Firm Amicus Curiae Brief Cited in Illinois Supreme Court Ruling
Arnstein & Lehr LLP Chicago Partners Allan Goldberg, Hal Morris, and Laura Lau Marinelli led a team of lawyers from the firm in the drafting of an amicus curiae brief filed on March 6, 2013 with the Illinois Supreme Court on behalf of the Community Associations Institute – Illinois Chapter (CAI-IL). The firm represented CAI-IL on a pro bono basis. Additional team members included Chicago Associates Katelyn Miller and Elizabeth Thompson. CAI-IL serves the educational, business, and networking needs of community associations in the Chicagoland area. Members include condominium, cooperative, and homeowner associations, as well as those who provide services and products to associations. The Illinois Chapter has more than 1,100 members including 250 businesses, and more than 500 community association board members and unit owners representing more than 100,000 homeowners.

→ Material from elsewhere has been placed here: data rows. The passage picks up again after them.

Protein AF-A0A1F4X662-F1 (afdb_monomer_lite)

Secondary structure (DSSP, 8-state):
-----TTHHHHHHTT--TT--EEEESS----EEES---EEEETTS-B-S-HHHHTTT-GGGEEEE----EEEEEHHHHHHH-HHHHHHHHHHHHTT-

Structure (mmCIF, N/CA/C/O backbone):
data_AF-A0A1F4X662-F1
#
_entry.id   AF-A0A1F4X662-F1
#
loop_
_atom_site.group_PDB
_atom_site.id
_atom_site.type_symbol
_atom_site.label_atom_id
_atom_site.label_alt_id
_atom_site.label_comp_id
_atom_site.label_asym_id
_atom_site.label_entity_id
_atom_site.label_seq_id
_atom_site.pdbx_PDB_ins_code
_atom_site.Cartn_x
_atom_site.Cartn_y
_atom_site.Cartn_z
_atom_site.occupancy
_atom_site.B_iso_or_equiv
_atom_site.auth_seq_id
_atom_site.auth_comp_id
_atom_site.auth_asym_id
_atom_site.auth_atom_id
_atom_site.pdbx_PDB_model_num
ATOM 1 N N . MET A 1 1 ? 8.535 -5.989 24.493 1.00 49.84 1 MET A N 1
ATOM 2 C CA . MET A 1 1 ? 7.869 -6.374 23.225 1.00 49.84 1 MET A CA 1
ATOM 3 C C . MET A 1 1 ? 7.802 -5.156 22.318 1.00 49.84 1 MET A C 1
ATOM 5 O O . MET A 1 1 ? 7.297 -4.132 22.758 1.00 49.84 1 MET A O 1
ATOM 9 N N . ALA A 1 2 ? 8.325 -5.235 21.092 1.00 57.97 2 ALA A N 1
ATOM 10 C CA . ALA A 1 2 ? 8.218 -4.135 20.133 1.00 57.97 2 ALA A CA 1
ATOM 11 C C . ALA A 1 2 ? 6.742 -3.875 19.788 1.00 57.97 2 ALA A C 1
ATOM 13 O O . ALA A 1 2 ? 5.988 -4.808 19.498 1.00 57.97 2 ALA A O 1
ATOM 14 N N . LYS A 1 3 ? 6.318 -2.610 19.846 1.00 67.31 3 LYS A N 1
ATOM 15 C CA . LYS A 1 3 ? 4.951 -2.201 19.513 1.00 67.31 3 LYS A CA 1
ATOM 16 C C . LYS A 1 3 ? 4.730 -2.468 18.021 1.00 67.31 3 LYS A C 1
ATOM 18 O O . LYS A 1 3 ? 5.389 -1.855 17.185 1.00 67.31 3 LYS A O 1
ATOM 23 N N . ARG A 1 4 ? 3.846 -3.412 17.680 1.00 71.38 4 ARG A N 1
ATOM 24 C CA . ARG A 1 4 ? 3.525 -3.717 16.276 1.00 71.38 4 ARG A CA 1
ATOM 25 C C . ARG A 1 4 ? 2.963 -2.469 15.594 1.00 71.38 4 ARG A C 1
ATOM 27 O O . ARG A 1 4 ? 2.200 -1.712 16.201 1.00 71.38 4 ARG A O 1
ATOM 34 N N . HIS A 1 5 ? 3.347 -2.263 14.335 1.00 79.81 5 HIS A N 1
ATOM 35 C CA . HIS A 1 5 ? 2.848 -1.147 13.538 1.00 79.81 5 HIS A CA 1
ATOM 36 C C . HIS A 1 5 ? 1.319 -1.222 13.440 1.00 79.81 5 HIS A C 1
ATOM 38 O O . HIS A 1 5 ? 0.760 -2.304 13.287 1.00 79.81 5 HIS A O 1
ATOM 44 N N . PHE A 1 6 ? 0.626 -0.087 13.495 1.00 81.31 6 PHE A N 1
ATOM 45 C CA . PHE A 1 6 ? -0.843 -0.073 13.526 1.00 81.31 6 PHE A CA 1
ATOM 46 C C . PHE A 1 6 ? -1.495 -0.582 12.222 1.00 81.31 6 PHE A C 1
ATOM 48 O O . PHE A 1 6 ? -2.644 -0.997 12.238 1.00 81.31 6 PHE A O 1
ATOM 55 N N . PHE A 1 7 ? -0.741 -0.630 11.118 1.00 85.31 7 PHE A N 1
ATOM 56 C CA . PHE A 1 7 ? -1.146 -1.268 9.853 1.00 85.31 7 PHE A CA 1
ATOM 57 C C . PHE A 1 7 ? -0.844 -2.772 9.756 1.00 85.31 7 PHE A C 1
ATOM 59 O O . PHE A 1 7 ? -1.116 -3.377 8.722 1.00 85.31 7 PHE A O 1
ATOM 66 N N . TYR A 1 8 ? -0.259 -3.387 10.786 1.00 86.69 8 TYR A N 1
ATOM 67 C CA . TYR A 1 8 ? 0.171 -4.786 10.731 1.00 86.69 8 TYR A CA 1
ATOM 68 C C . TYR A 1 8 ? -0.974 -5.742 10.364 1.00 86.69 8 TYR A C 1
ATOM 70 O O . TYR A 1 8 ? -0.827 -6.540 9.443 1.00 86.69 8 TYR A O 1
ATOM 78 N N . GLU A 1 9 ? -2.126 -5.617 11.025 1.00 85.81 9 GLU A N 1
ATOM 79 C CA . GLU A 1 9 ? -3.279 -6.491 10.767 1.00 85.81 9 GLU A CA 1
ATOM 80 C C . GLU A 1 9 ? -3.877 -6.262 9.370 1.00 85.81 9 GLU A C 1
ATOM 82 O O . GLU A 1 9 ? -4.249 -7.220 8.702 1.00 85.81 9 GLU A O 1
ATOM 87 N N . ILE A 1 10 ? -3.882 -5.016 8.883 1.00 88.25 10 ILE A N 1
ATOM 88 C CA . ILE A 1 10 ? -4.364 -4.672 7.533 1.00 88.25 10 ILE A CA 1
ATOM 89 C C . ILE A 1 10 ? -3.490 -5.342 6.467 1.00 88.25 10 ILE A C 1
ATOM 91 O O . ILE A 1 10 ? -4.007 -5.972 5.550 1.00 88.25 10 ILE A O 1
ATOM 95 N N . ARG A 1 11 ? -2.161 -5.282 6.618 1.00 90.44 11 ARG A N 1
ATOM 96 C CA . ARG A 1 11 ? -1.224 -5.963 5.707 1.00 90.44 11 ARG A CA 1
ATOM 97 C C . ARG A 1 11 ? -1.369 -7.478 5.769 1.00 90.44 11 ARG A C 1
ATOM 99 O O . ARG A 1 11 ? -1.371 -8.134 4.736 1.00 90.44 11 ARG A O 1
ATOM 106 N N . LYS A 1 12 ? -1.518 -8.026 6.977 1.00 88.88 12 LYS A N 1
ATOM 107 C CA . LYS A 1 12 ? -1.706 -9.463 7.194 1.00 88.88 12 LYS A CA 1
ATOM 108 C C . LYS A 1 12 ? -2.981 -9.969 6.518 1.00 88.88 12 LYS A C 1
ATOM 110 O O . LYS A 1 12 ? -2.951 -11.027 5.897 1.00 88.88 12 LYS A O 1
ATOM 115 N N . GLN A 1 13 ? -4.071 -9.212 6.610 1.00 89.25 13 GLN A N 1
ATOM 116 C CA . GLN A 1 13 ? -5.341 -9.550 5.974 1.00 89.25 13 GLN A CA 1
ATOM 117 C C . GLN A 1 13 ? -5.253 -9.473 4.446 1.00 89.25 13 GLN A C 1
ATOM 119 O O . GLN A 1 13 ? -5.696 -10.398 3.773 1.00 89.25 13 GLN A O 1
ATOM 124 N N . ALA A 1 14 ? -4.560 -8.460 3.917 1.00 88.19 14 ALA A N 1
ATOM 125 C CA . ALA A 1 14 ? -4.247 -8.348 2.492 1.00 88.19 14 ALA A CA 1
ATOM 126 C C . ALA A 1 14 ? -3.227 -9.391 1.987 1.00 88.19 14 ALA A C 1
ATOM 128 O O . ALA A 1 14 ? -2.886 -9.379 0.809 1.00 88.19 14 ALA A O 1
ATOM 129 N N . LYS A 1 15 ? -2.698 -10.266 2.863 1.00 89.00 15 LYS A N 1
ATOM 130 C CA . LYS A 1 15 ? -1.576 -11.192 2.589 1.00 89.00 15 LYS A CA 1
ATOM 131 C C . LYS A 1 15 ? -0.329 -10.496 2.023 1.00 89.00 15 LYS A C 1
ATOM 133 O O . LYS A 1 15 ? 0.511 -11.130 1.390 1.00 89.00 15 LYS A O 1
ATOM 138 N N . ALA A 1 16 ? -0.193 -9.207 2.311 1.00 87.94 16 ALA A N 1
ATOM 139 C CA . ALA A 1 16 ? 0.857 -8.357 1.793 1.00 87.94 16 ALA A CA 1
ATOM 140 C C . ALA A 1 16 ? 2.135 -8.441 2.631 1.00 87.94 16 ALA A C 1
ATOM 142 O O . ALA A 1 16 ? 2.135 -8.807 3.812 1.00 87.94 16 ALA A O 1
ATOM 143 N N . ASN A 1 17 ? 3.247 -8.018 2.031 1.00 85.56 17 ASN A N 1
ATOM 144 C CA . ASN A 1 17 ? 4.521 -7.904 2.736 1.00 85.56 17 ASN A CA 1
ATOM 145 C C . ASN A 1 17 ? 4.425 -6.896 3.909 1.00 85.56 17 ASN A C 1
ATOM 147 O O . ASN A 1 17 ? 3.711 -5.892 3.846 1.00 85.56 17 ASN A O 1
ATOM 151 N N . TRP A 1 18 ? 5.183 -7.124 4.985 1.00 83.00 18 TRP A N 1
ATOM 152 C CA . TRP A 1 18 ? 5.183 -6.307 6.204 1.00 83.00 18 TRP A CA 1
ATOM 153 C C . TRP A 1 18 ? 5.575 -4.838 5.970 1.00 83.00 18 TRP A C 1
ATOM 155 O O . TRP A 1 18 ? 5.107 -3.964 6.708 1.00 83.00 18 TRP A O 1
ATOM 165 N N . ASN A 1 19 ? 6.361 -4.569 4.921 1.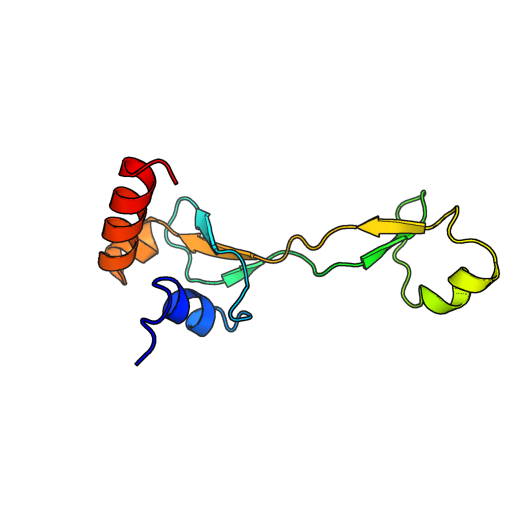00 84.56 19 ASN A N 1
ATOM 166 C CA . ASN A 1 19 ? 6.764 -3.227 4.483 1.00 84.56 19 ASN A CA 1
ATOM 167 C C . ASN A 1 19 ? 5.885 -2.621 3.383 1.00 84.56 19 ASN A C 1
ATOM 169 O O . ASN A 1 19 ? 6.167 -1.514 2.929 1.00 84.56 19 ASN A O 1
ATOM 173 N N . CYS A 1 20 ? 4.824 -3.306 2.951 1.00 86.75 20 CYS A N 1
ATOM 174 C CA . CYS A 1 20 ? 3.981 -2.808 1.871 1.00 86.75 20 CY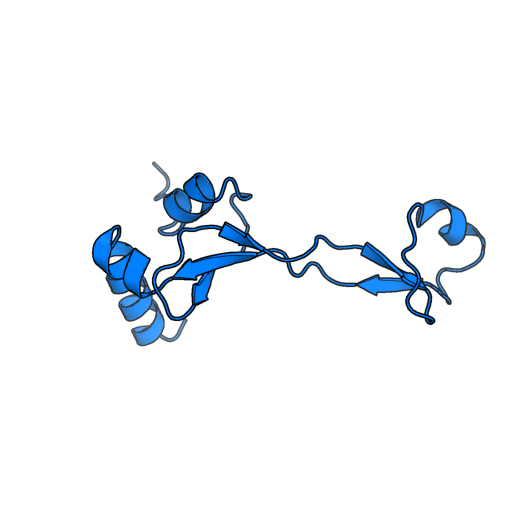S A CA 1
ATOM 175 C C . CYS A 1 20 ? 3.301 -1.481 2.285 1.00 86.75 20 CYS A C 1
ATOM 177 O O . CYS A 1 20 ? 2.711 -1.400 3.378 1.00 86.75 20 CYS A O 1
ATOM 179 N N . PRO A 1 21 ? 3.405 -0.407 1.483 1.00 89.81 21 PRO A N 1
ATOM 180 C CA . PRO A 1 21 ? 2.750 0.858 1.793 1.00 89.81 21 PRO A CA 1
ATOM 181 C C . PRO A 1 21 ? 1.230 0.675 1.780 1.00 89.81 21 PRO A C 1
ATOM 183 O O . PRO A 1 21 ? 0.695 -0.037 0.938 1.00 89.81 21 PRO A O 1
ATOM 186 N N . VAL A 1 22 ? 0.532 1.305 2.728 1.00 90.81 22 VAL A N 1
ATOM 187 C CA . VAL A 1 22 ? -0.933 1.227 2.832 1.00 90.81 22 VAL A CA 1
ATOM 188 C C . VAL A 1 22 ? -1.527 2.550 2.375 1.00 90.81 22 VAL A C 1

On March 20, 2014, the Illinois Supreme Court ruled in Spanish Court Two Condominium Association v. Lisa Carlson, 2014 IL 115342, and cited the firm’s amicus brief. At issue was whether a condominium “association’s purported failure to repair or maintain the common elements is germane to the proceeding [for forcible entry and detainer], and thus may be raised by the unit owner in defense.” The Court held, as urged by our amicus filing, that the purported failure to repair and maintain common elements is not germane and, therefore, not a viable defense to an action based on a failure to pay assessments. In reaching this ruling, the Supreme Court rejected analogies to landlord-tenant law, noted that a contrary finding would be inconsistent with the expeditious nature of forcible entry proceedings, is not statutorily permitted under the Condominium Act, and would upset the operation of condominiums. In making this ruling, the Court adopted our arguments, including those concerning statutory construction and our analogy that a taxpayer cannot lawfully refuse to pay a tax because of a disagreement with the taxing body so a condominium owner should similarly not be permitted. The impact of this ruling is significant to common interest associations and their ability to secure the payment of assessments.